RIP Scoot by Sara Flemington
Dashiell Hammett’s Red Harvest and Mark Haddon’s The Curious Incident of the Dog in the Night-Time meet The Big Lebowski in this literary mystery that asks us to examine what stories, real or fiction, become the metaphors we use for working through our own challenges and uncertainties.
Twentysomething Austin lives alone in a crumbling office-turned-studio apartment of a former mops, brushes and brooms factory in Toronto. After a deformed and lice-ridden cat turns up at his door, then abruptly dies three weeks later, Austin begins to find frightening coincidences connecting him to a squatter living in his local Walmart, a botanical garden in Missouri, a shipping route from Greece, a muralist in Japan, the world of an online dystopia and more.
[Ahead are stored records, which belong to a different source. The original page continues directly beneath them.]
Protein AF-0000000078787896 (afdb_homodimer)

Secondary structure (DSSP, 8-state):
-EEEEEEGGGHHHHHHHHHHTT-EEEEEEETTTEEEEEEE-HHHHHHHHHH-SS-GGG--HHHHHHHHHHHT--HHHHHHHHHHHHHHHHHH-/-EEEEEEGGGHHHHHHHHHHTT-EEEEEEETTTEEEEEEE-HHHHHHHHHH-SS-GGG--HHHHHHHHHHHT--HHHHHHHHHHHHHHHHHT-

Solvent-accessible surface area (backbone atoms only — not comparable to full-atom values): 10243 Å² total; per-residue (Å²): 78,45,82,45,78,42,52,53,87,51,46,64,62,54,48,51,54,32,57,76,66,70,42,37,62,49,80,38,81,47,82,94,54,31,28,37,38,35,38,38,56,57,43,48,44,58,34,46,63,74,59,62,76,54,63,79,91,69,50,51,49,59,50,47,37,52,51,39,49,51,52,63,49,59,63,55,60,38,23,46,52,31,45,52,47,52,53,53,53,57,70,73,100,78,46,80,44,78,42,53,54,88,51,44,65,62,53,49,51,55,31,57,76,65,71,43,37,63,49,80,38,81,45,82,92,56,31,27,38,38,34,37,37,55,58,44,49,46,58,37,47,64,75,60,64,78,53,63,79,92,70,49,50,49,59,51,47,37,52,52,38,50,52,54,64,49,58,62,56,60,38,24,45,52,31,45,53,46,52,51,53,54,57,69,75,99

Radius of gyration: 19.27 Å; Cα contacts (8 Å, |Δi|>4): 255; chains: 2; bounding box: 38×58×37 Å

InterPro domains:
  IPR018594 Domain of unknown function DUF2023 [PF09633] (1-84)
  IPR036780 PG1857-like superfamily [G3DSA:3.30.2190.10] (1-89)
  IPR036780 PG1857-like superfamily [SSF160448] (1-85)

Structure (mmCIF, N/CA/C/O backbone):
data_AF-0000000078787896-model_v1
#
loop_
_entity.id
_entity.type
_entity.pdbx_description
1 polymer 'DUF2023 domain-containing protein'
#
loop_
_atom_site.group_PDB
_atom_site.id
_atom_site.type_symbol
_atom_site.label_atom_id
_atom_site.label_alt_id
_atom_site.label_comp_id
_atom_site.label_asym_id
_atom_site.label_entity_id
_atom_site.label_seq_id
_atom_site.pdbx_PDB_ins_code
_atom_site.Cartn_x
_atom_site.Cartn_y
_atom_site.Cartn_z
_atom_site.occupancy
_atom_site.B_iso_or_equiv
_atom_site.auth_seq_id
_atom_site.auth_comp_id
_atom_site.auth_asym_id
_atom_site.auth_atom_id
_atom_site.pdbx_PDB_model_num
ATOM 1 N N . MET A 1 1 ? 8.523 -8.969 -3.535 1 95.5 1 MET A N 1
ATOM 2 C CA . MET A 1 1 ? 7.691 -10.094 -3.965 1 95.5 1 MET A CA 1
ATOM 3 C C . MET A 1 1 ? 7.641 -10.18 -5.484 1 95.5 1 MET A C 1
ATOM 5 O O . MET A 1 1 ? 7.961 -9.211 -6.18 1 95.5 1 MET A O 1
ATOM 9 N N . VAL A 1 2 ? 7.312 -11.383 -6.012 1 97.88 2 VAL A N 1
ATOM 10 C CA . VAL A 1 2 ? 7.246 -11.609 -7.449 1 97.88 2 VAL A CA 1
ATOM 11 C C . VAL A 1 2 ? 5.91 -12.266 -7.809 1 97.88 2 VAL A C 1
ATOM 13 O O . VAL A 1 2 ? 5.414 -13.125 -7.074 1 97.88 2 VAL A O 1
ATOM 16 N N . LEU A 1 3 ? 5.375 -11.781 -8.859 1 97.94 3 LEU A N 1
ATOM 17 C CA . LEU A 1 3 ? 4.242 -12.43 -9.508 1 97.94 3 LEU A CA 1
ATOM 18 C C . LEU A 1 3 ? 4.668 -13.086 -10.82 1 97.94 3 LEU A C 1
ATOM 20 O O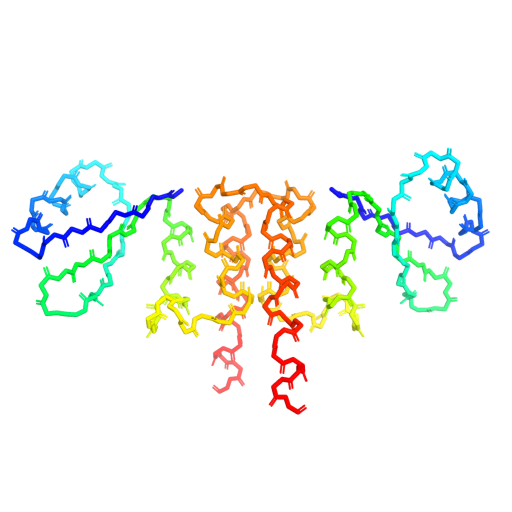 . LEU A 1 3 ? 5.262 -12.43 -11.68 1 97.94 3 LEU A O 1
ATOM 24 N N . TYR A 1 4 ? 4.391 -14.367 -10.906 1 97.44 4 TYR A N 1
ATOM 25 C CA . TYR A 1 4 ? 4.719 -15.125 -12.109 1 97.44 4 TYR A CA 1
ATOM 26 C C . TYR A 1 4 ? 3.508 -15.891 -12.625 1 97.44 4 TYR A C 1
ATOM 28 O O . TYR A 1 4 ? 2.949 -16.734 -11.914 1 97.44 4 TYR A O 1
ATOM 36 N N . THR A 1 5 ? 3.047 -15.602 -13.875 1 96.25 5 THR A N 1
ATOM 37 C CA . THR A 1 5 ? 1.953 -16.328 -14.5 1 96.25 5 THR A CA 1
ATOM 38 C C . THR A 1 5 ? 2.49 -17.438 -15.406 1 96.25 5 THR A C 1
ATOM 40 O O . THR A 1 5 ? 3.373 -17.203 -16.234 1 96.25 5 THR A O 1
ATOM 43 N N . MET A 1 6 ? 1.915 -18.672 -15.164 1 96.69 6 MET A N 1
ATOM 44 C CA . MET A 1 6 ? 2.439 -19.797 -15.938 1 96.69 6 MET A CA 1
ATOM 45 C C . MET A 1 6 ? 1.355 -20.828 -16.188 1 96.69 6 MET A C 1
ATOM 47 O O . MET A 1 6 ? 0.293 -20.797 -15.57 1 96.69 6 MET A O 1
ATOM 51 N N . ASN A 1 7 ? 1.697 -21.688 -17.203 1 96.69 7 ASN A N 1
ATOM 52 C CA . ASN A 1 7 ? 0.842 -22.844 -17.422 1 96.69 7 ASN A CA 1
ATOM 53 C C . ASN A 1 7 ? 0.874 -23.797 -16.219 1 96.69 7 ASN A C 1
ATOM 55 O O . ASN A 1 7 ? 1.937 -24.047 -15.656 1 96.69 7 ASN A O 1
ATOM 59 N N . ARG A 1 8 ? -0.3 -24.375 -15.906 1 95.69 8 ARG A N 1
ATOM 60 C CA . ARG A 1 8 ? -0.476 -25.234 -14.742 1 95.69 8 ARG A CA 1
ATOM 61 C C . ARG A 1 8 ? 0.473 -26.422 -14.805 1 95.69 8 ARG A C 1
ATOM 63 O O . ARG A 1 8 ? 0.884 -26.953 -13.766 1 95.69 8 ARG A O 1
ATOM 70 N N . GLU A 1 9 ? 0.855 -26.781 -15.984 1 95.31 9 GLU A N 1
ATOM 71 C CA . GLU A 1 9 ? 1.678 -27.984 -16.172 1 95.31 9 GLU A CA 1
ATOM 72 C C . GLU A 1 9 ? 3.072 -27.781 -15.578 1 95.31 9 GLU A C 1
ATOM 74 O O . GLU A 1 9 ? 3.762 -28.75 -15.258 1 95.31 9 GLU A O 1
ATOM 79 N N . TYR A 1 10 ? 3.477 -26.594 -15.391 1 95.88 10 TYR A N 1
ATOM 80 C CA . TYR A 1 10 ? 4.82 -26.312 -14.906 1 95.88 10 TYR A CA 1
ATOM 81 C C . TYR A 1 10 ? 4.809 -26 -13.414 1 95.88 10 TYR A C 1
ATOM 83 O O . TYR A 1 10 ? 5.852 -25.688 -12.836 1 95.88 10 TYR A O 1
ATOM 91 N N . THR A 1 11 ? 3.688 -26.047 -12.773 1 96.38 11 THR A N 1
ATOM 92 C CA . THR A 1 11 ? 3.496 -25.625 -11.391 1 96.38 11 THR A CA 1
ATOM 93 C C . THR A 1 11 ? 4.363 -26.469 -10.445 1 96.38 11 THR A C 1
ATOM 95 O O . THR A 1 11 ? 5.051 -25.922 -9.586 1 96.38 11 THR A O 1
ATOM 98 N N . GLU A 1 12 ? 4.324 -27.734 -10.633 1 96.56 12 GLU A N 1
ATOM 99 C CA . GLU A 1 12 ? 5.047 -28.641 -9.742 1 96.56 12 GLU A CA 1
ATOM 100 C C . GLU A 1 12 ? 6.543 -28.344 -9.758 1 96.56 12 GLU A C 1
ATOM 102 O O . GLU A 1 12 ? 7.188 -28.328 -8.703 1 96.56 12 GLU A O 1
ATOM 107 N N . PHE A 1 13 ? 7.039 -28.156 -10.867 1 97.12 13 PHE A N 1
ATOM 108 C CA . PHE A 1 13 ? 8.453 -27.844 -11.016 1 97.12 13 PHE A CA 1
ATOM 109 C C . PHE A 1 13 ? 8.797 -26.547 -10.297 1 97.12 13 PHE A C 1
ATOM 111 O O . PHE A 1 13 ? 9.773 -26.484 -9.539 1 97.12 13 PHE A O 1
ATOM 118 N N . ALA A 1 14 ? 8.023 -25.531 -10.484 1 97.5 14 ALA A N 1
ATOM 119 C CA . ALA A 1 14 ? 8.258 -24.219 -9.883 1 97.5 14 ALA A CA 1
ATOM 120 C C . ALA A 1 14 ? 8.18 -24.297 -8.359 1 97.5 14 ALA A C 1
ATOM 122 O O . ALA A 1 14 ? 9.023 -23.75 -7.656 1 97.5 14 ALA A O 1
ATOM 123 N N . ILE A 1 15 ? 7.23 -25 -7.855 1 97.81 15 ILE A N 1
ATOM 124 C CA . ILE A 1 15 ? 7.02 -25.141 -6.422 1 97.81 15 ILE A CA 1
ATOM 125 C C . ILE A 1 15 ? 8.211 -25.875 -5.793 1 97.81 15 ILE A C 1
ATOM 127 O O . ILE A 1 15 ? 8.703 -25.469 -4.734 1 97.81 15 ILE A O 1
ATOM 131 N N . ARG A 1 16 ? 8.617 -26.875 -6.402 1 98.06 16 ARG A N 1
ATOM 132 C CA . ARG A 1 16 ? 9.766 -27.625 -5.898 1 98.06 16 ARG A CA 1
ATOM 133 C C . ARG A 1 16 ? 10.992 -26.719 -5.754 1 98.06 16 ARG A C 1
ATOM 135 O O . ARG A 1 16 ? 11.711 -26.797 -4.754 1 98.06 16 ARG A O 1
ATOM 142 N N . ARG A 1 17 ? 11.203 -25.938 -6.727 1 97.75 17 ARG A N 1
ATOM 143 C CA . ARG A 1 17 ? 12.336 -25.016 -6.691 1 97.75 17 ARG A CA 1
ATOM 144 C C . ARG A 1 17 ? 12.203 -24.031 -5.527 1 97.75 17 ARG A C 1
ATOM 146 O O . ARG A 1 17 ? 13.172 -23.781 -4.812 1 97.75 17 ARG A O 1
ATOM 153 N N . LEU A 1 18 ? 11.055 -23.469 -5.309 1 98.31 18 LEU A N 1
ATOM 154 C CA . LEU A 1 18 ? 10.805 -22.516 -4.227 1 98.31 18 LEU A CA 1
ATOM 155 C C . LEU A 1 18 ? 10.977 -23.188 -2.867 1 98.31 18 LEU A C 1
ATOM 157 O O . LEU A 1 18 ? 11.609 -22.625 -1.971 1 98.31 18 LEU A O 1
ATOM 161 N N . GLU A 1 19 ? 10.453 -24.391 -2.734 1 98.06 19 GLU A N 1
ATOM 162 C CA . GLU A 1 19 ? 10.539 -25.125 -1.475 1 98.06 19 GLU A CA 1
ATOM 163 C C . GLU A 1 19 ? 11.984 -25.5 -1.15 1 98.06 19 GLU A C 1
ATOM 165 O O . GLU A 1 19 ? 12.414 -25.391 0.001 1 98.06 19 GLU A O 1
ATOM 170 N N . ASN A 1 20 ? 12.695 -25.844 -2.145 1 98.12 20 ASN A N 1
ATOM 171 C CA . ASN A 1 20 ? 14.109 -26.172 -1.956 1 98.12 20 ASN A CA 1
ATOM 172 C C . ASN A 1 20 ? 14.898 -24.953 -1.474 1 98.12 20 ASN A C 1
ATOM 174 O O . ASN A 1 20 ? 15.883 -25.109 -0.749 1 98.12 20 ASN A O 1
ATOM 178 N N . GLN A 1 21 ? 14.391 -23.828 -1.845 1 98 21 GLN A N 1
ATOM 179 C CA . GLN A 1 21 ? 15.078 -22.594 -1.492 1 98 21 GLN A CA 1
ATOM 180 C C . GLN A 1 21 ? 14.438 -21.938 -0.275 1 98 21 GLN A C 1
ATOM 182 O O . GLN A 1 21 ? 14.844 -20.844 0.135 1 98 21 GLN A O 1
ATOM 187 N N . ASN A 1 22 ? 13.445 -22.531 0.251 1 97.94 22 ASN A N 1
ATOM 188 C CA . ASN A 1 22 ? 12.727 -22.031 1.42 1 97.94 22 ASN A CA 1
ATOM 189 C C . ASN A 1 22 ? 12.109 -20.672 1.155 1 97.94 22 ASN A C 1
ATOM 191 O O . ASN A 1 22 ? 12.18 -19.766 2 1 97.94 22 ASN A O 1
ATOM 195 N N . ILE A 1 23 ? 11.594 -20.547 0.013 1 98.19 23 ILE A N 1
ATOM 196 C CA . ILE A 1 23 ? 10.891 -19.312 -0.369 1 98.19 23 ILE A CA 1
ATOM 197 C C . ILE A 1 23 ? 9.383 -19.516 -0.245 1 98.19 23 ILE A C 1
ATOM 199 O O . ILE A 1 23 ? 8.844 -20.5 -0.757 1 98.19 23 ILE A O 1
ATOM 203 N N . SER A 1 24 ? 8.703 -18.656 0.431 1 98.31 24 SER A N 1
ATOM 204 C CA . SER A 1 24 ? 7.254 -18.734 0.598 1 98.31 24 SER A CA 1
ATOM 205 C C . SER A 1 24 ? 6.531 -18.375 -0.699 1 98.31 24 SER A C 1
ATOM 207 O O . SER A 1 24 ? 7.008 -17.547 -1.479 1 98.31 24 SER A O 1
ATOM 209 N N . TYR A 1 25 ? 5.406 -19 -0.863 1 98.31 25 TYR A N 1
ATOM 210 C CA . TYR A 1 25 ? 4.68 -18.781 -2.109 1 98.31 25 TYR A CA 1
ATOM 211 C C . TYR A 1 25 ? 3.18 -18.984 -1.907 1 98.31 25 TYR A C 1
ATOM 213 O O . TYR A 1 25 ? 2.75 -19.531 -0.893 1 98.31 25 TYR A O 1
ATOM 221 N N . THR A 1 26 ? 2.359 -18.438 -2.818 1 97.56 26 THR A N 1
ATOM 222 C CA . THR A 1 26 ? 0.912 -18.578 -2.922 1 97.56 26 THR A CA 1
ATOM 223 C C . THR A 1 26 ? 0.488 -18.75 -4.375 1 97.56 26 THR A C 1
ATOM 225 O O . THR A 1 26 ? 1.007 -18.078 -5.266 1 97.56 26 THR A O 1
ATOM 228 N N . ILE A 1 27 ? -0.456 -19.641 -4.555 1 96.5 27 ILE A N 1
ATOM 229 C CA . ILE A 1 27 ? -0.92 -19.938 -5.91 1 96.5 27 ILE A CA 1
ATOM 230 C C . ILE A 1 27 ? -2.359 -19.453 -6.074 1 96.5 27 ILE A C 1
ATOM 232 O O . ILE A 1 27 ? -3.195 -19.656 -5.191 1 96.5 27 ILE A O 1
ATOM 236 N N . GLN A 1 28 ? -2.555 -18.812 -7.16 1 96.31 28 GLN A N 1
ATOM 237 C CA . GLN A 1 28 ? -3.908 -18.438 -7.555 1 96.31 28 GLN A CA 1
ATOM 238 C C . GLN A 1 28 ? -4.246 -18.984 -8.938 1 96.31 28 GLN A C 1
ATOM 240 O O . GLN A 1 28 ? -3.557 -18.688 -9.914 1 96.31 28 GLN A O 1
ATOM 245 N N . GLU A 1 29 ? -5.281 -19.75 -9.031 1 93.56 29 GLU A N 1
ATOM 246 C CA . GLU A 1 29 ? -5.719 -20.266 -10.32 1 93.56 29 GLU A CA 1
ATOM 247 C C . GLU A 1 29 ? -6.367 -19.172 -11.172 1 93.56 29 GLU A C 1
ATOM 249 O O . GLU A 1 29 ? -7.176 -18.391 -10.664 1 93.56 29 GLU A O 1
ATOM 254 N N . VAL A 1 30 ? -5.859 -19.094 -12.391 1 90.56 30 VAL A N 1
ATOM 255 C CA . VAL A 1 30 ? -6.414 -18.141 -13.336 1 90.56 30 VAL A CA 1
ATOM 256 C C . VAL A 1 30 ? -6.977 -18.875 -14.555 1 90.56 30 VAL A C 1
ATOM 258 O O . VAL A 1 30 ? -6.227 -19.266 -15.445 1 90.56 30 VAL A O 1
ATOM 261 N N . GLY A 1 31 ? -8.289 -19.094 -14.656 1 87.88 31 GLY A N 1
ATOM 262 C CA . GLY A 1 31 ? -8.883 -19.859 -15.75 1 87.88 31 GLY A CA 1
ATOM 263 C C . GLY A 1 31 ? -8.625 -21.344 -15.648 1 87.88 31 GLY A C 1
ATOM 264 O O . GLY A 1 31 ? -8.594 -21.906 -14.547 1 87.88 31 GLY A O 1
ATOM 265 N N . THR A 1 32 ? -8.508 -22.031 -16.875 1 88.81 32 THR A N 1
ATOM 266 C CA . THR A 1 32 ? -8.453 -23.484 -16.875 1 88.81 32 THR A CA 1
ATOM 267 C C . THR A 1 32 ? -7.012 -23.984 -16.953 1 88.81 32 THR A C 1
ATOM 269 O O . THR A 1 32 ? -6.695 -25.078 -16.469 1 88.81 32 THR A O 1
ATOM 272 N N . ASN A 1 33 ? -6.129 -23.156 -17.438 1 93.5 33 ASN A N 1
ATOM 273 C CA . ASN A 1 33 ? -4.82 -23.734 -17.703 1 93.5 33 ASN A CA 1
ATOM 274 C C . ASN A 1 33 ? -3.693 -22.844 -17.188 1 93.5 33 ASN A C 1
ATOM 276 O O . ASN A 1 33 ? -2.516 -23.125 -17.422 1 93.5 33 ASN A O 1
ATOM 280 N N . LYS A 1 34 ? -4.051 -21.75 -16.531 1 95.5 34 LYS A N 1
ATOM 281 C CA . LYS A 1 34 ? -3.014 -20.844 -16.062 1 95.5 34 LYS A CA 1
ATOM 282 C C . LYS A 1 34 ? -3.102 -20.625 -14.562 1 95.5 34 LYS A C 1
ATOM 284 O O . LYS A 1 34 ? -4.176 -20.766 -13.969 1 95.5 34 LYS A O 1
ATOM 289 N N . ILE A 1 35 ? -1.917 -20.312 -13.984 1 96.56 35 ILE A N 1
ATOM 290 C CA . ILE A 1 35 ? -1.882 -19.953 -12.57 1 96.56 35 ILE A CA 1
ATOM 291 C C . ILE A 1 35 ? -1.053 -18.688 -12.375 1 96.56 35 ILE A C 1
ATOM 293 O O . ILE A 1 35 ? -0.139 -18.422 -13.156 1 96.56 35 ILE A O 1
ATOM 297 N N . ASN A 1 36 ? -1.432 -17.922 -11.422 1 96.88 36 ASN A N 1
ATOM 298 C CA . ASN A 1 36 ? -0.57 -16.891 -10.859 1 96.88 36 ASN A CA 1
ATOM 299 C C . ASN A 1 36 ? 0.217 -17.406 -9.656 1 96.88 36 ASN A C 1
ATOM 301 O O . ASN A 1 36 ? -0.37 -17.891 -8.688 1 96.88 36 ASN A O 1
ATOM 305 N N . LEU A 1 37 ? 1.495 -17.312 -9.766 1 97.94 37 LEU A N 1
ATOM 306 C CA . LEU A 1 37 ? 2.389 -17.719 -8.68 1 97.94 37 LEU A CA 1
ATOM 307 C C . LEU A 1 37 ? 3.025 -16.5 -8.023 1 97.94 37 LEU A C 1
ATOM 309 O O . LEU A 1 37 ? 3.793 -15.773 -8.656 1 97.94 37 LEU A O 1
ATOM 313 N N . PHE A 1 38 ? 2.688 -16.312 -6.754 1 98.31 38 PHE A N 1
ATOM 314 C CA . PHE A 1 38 ? 3.316 -15.281 -5.941 1 98.31 38 PHE A CA 1
ATOM 315 C C . PHE A 1 38 ? 4.395 -15.883 -5.043 1 98.31 38 PHE A C 1
ATOM 317 O O . PHE A 1 38 ? 4.184 -16.922 -4.422 1 98.31 38 PHE A O 1
ATOM 324 N N . PHE A 1 39 ? 5.5 -15.203 -4.949 1 98.56 39 PHE A N 1
ATOM 325 C CA . PHE A 1 39 ? 6.477 -15.742 -4.008 1 98.56 39 PHE A CA 1
ATOM 326 C C . PHE A 1 39 ? 7.43 -14.648 -3.533 1 98.56 39 PHE A C 1
ATOM 328 O O . PHE A 1 39 ? 7.625 -13.648 -4.223 1 98.56 39 PHE A O 1
ATOM 335 N N . GLY A 1 40 ? 7.953 -14.867 -2.354 1 97.88 40 GLY A N 1
ATOM 336 C CA . GLY A 1 40 ? 8.805 -13.906 -1.679 1 97.88 40 GLY A CA 1
ATOM 337 C C . GLY A 1 40 ? 8.812 -14.062 -0.17 1 97.88 40 GLY A C 1
ATOM 338 O O . GLY A 1 40 ? 8.82 -15.188 0.34 1 97.88 40 GLY A O 1
ATOM 339 N N . LYS A 1 41 ? 8.898 -12.922 0.526 1 97.5 41 LYS A N 1
ATOM 340 C CA . LYS A 1 41 ? 8.938 -12.938 1.985 1 97.5 41 LYS A CA 1
ATOM 341 C C . LYS A 1 41 ? 7.648 -13.5 2.568 1 97.5 41 LYS A C 1
ATOM 343 O O . LYS A 1 41 ? 6.559 -13.211 2.066 1 97.5 41 LYS A O 1
ATOM 348 N N . PRO A 1 42 ? 7.762 -14.211 3.613 1 97.69 42 PRO A N 1
ATOM 349 C CA . PRO A 1 42 ? 6.57 -14.828 4.207 1 97.69 42 PRO A CA 1
ATOM 350 C C . PRO A 1 42 ? 5.527 -13.797 4.645 1 97.69 42 PRO A C 1
ATOM 352 O O . PRO A 1 42 ? 4.324 -14.062 4.555 1 97.69 42 PRO A O 1
ATOM 355 N N . GLU A 1 43 ? 6.016 -12.641 5.141 1 97.62 43 GLU A N 1
ATOM 356 C CA . GLU A 1 43 ? 5.098 -11.586 5.566 1 97.62 43 GLU A CA 1
ATOM 357 C C . GLU A 1 43 ? 4.199 -11.141 4.414 1 97.62 43 GLU A C 1
ATOM 359 O O . GLU A 1 43 ? 2.998 -10.938 4.602 1 97.62 43 GLU A O 1
ATOM 364 N N . CYS A 1 44 ? 4.789 -11.047 3.289 1 98.06 44 CYS A N 1
ATOM 365 C CA . CYS A 1 44 ? 4.031 -10.633 2.115 1 98.06 44 CYS A CA 1
ATOM 366 C C . CYS A 1 44 ? 3.082 -11.727 1.657 1 98.06 44 CYS A C 1
ATOM 368 O O . CYS A 1 44 ? 1.968 -11.445 1.214 1 98.06 44 CYS A O 1
ATOM 370 N N . MET A 1 45 ? 3.549 -12.969 1.745 1 98 45 MET A N 1
ATOM 371 C CA . MET A 1 45 ? 2.699 -14.086 1.345 1 98 45 MET A CA 1
ATOM 372 C C . MET A 1 45 ? 1.46 -14.172 2.23 1 98 45 MET A C 1
ATOM 374 O O . MET A 1 45 ? 0.368 -14.484 1.748 1 98 45 MET A O 1
ATOM 378 N N . GLU A 1 46 ? 1.587 -13.875 3.477 1 97.25 46 GLU A N 1
ATOM 379 C CA . GLU A 1 46 ? 0.44 -13.859 4.379 1 97.25 46 GLU A CA 1
ATOM 380 C C . GLU A 1 46 ? -0.558 -12.773 3.992 1 97.25 46 GLU A C 1
ATOM 382 O O . GLU A 1 46 ? -1.767 -13.016 3.959 1 97.25 46 GLU A O 1
ATOM 387 N N . ALA A 1 47 ? -0.047 -11.648 3.676 1 97.5 47 ALA A N 1
ATOM 388 C CA . ALA A 1 47 ? -0.904 -10.531 3.293 1 97.5 47 ALA A CA 1
ATOM 389 C C . ALA A 1 47 ? -1.635 -10.82 1.985 1 97.5 47 ALA A C 1
ATOM 391 O O . ALA A 1 47 ? -2.84 -10.586 1.875 1 97.5 47 ALA A O 1
ATOM 392 N N . ILE A 1 48 ? -0.924 -11.328 0.971 1 96.94 48 ILE A N 1
ATOM 393 C CA . ILE A 1 48 ? -1.519 -11.516 -0.347 1 96.94 48 ILE A CA 1
ATOM 394 C C . ILE A 1 48 ? -2.648 -12.539 -0.26 1 96.94 48 ILE A C 1
ATOM 396 O O . ILE A 1 48 ? -3.621 -12.461 -1.015 1 96.94 48 ILE A O 1
ATOM 400 N N . ARG A 1 49 ? -2.602 -13.461 0.655 1 95.06 49 ARG A N 1
ATOM 401 C CA . ARG A 1 49 ? -3.635 -14.477 0.821 1 95.06 49 ARG A CA 1
ATOM 402 C C . ARG A 1 49 ? -4.973 -13.844 1.188 1 95.06 49 ARG A C 1
ATOM 404 O O . ARG A 1 49 ? -6.031 -14.383 0.871 1 95.06 49 ARG A O 1
ATOM 411 N N . HIS A 1 50 ? -4.93 -12.711 1.856 1 94.81 50 HIS A N 1
ATOM 412 C CA . HIS A 1 50 ? -6.148 -11.984 2.195 1 94.81 50 HIS A CA 1
ATOM 413 C C . HIS A 1 50 ? -6.676 -11.203 0.996 1 94.81 50 HIS A C 1
ATOM 415 O O . HIS A 1 50 ? -7.848 -10.82 0.964 1 94.81 50 HIS A O 1
ATOM 421 N N . ILE A 1 51 ? -5.855 -10.961 0.032 1 94.88 51 ILE A N 1
ATOM 422 C CA . ILE A 1 51 ? -6.164 -10.031 -1.048 1 94.88 51 ILE A CA 1
ATOM 423 C C . ILE A 1 51 ? -6.594 -10.805 -2.291 1 94.88 51 ILE A C 1
ATOM 425 O O . ILE A 1 51 ? -7.543 -10.414 -2.973 1 94.88 51 ILE A O 1
ATOM 429 N N . ILE A 1 52 ? -5.926 -11.883 -2.607 1 93.38 52 ILE A N 1
ATOM 430 C CA . ILE A 1 52 ? -6.078 -12.555 -3.895 1 93.38 52 ILE A CA 1
ATOM 431 C C . ILE A 1 52 ? -7.141 -13.641 -3.789 1 93.38 52 ILE A C 1
ATOM 433 O O . ILE A 1 52 ? -6.934 -14.766 -4.258 1 93.38 52 ILE A O 1
ATOM 437 N N . THR A 1 53 ? -8.164 -13.375 -3.113 1 90.44 53 THR A N 1
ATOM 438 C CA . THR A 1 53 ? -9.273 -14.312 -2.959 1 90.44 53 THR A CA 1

As the obsession with piecing together the mystery surrounding his dead pet, and the reward the cat is potentially worth, takes over, Austin confronts his financial and family issues, his self-imposed isolation and his abandoned sense of direction, and discovers what purpose this mystery might actually serve in helping him cope with, and potentially recover, all that he’s really lost.
In the end, RIP Scoot is as much a story about an anomalous dead cat as it is a rich, conscientious depiction of grief, complicated relationships and the choices that occur when fighting change is no longer an option.
Sara Flemington is the author of the novel Egg Island. Her short fiction has appeared in the Feathertale Review, Eclectica, subTerrain and others. Sara lives in Toronto.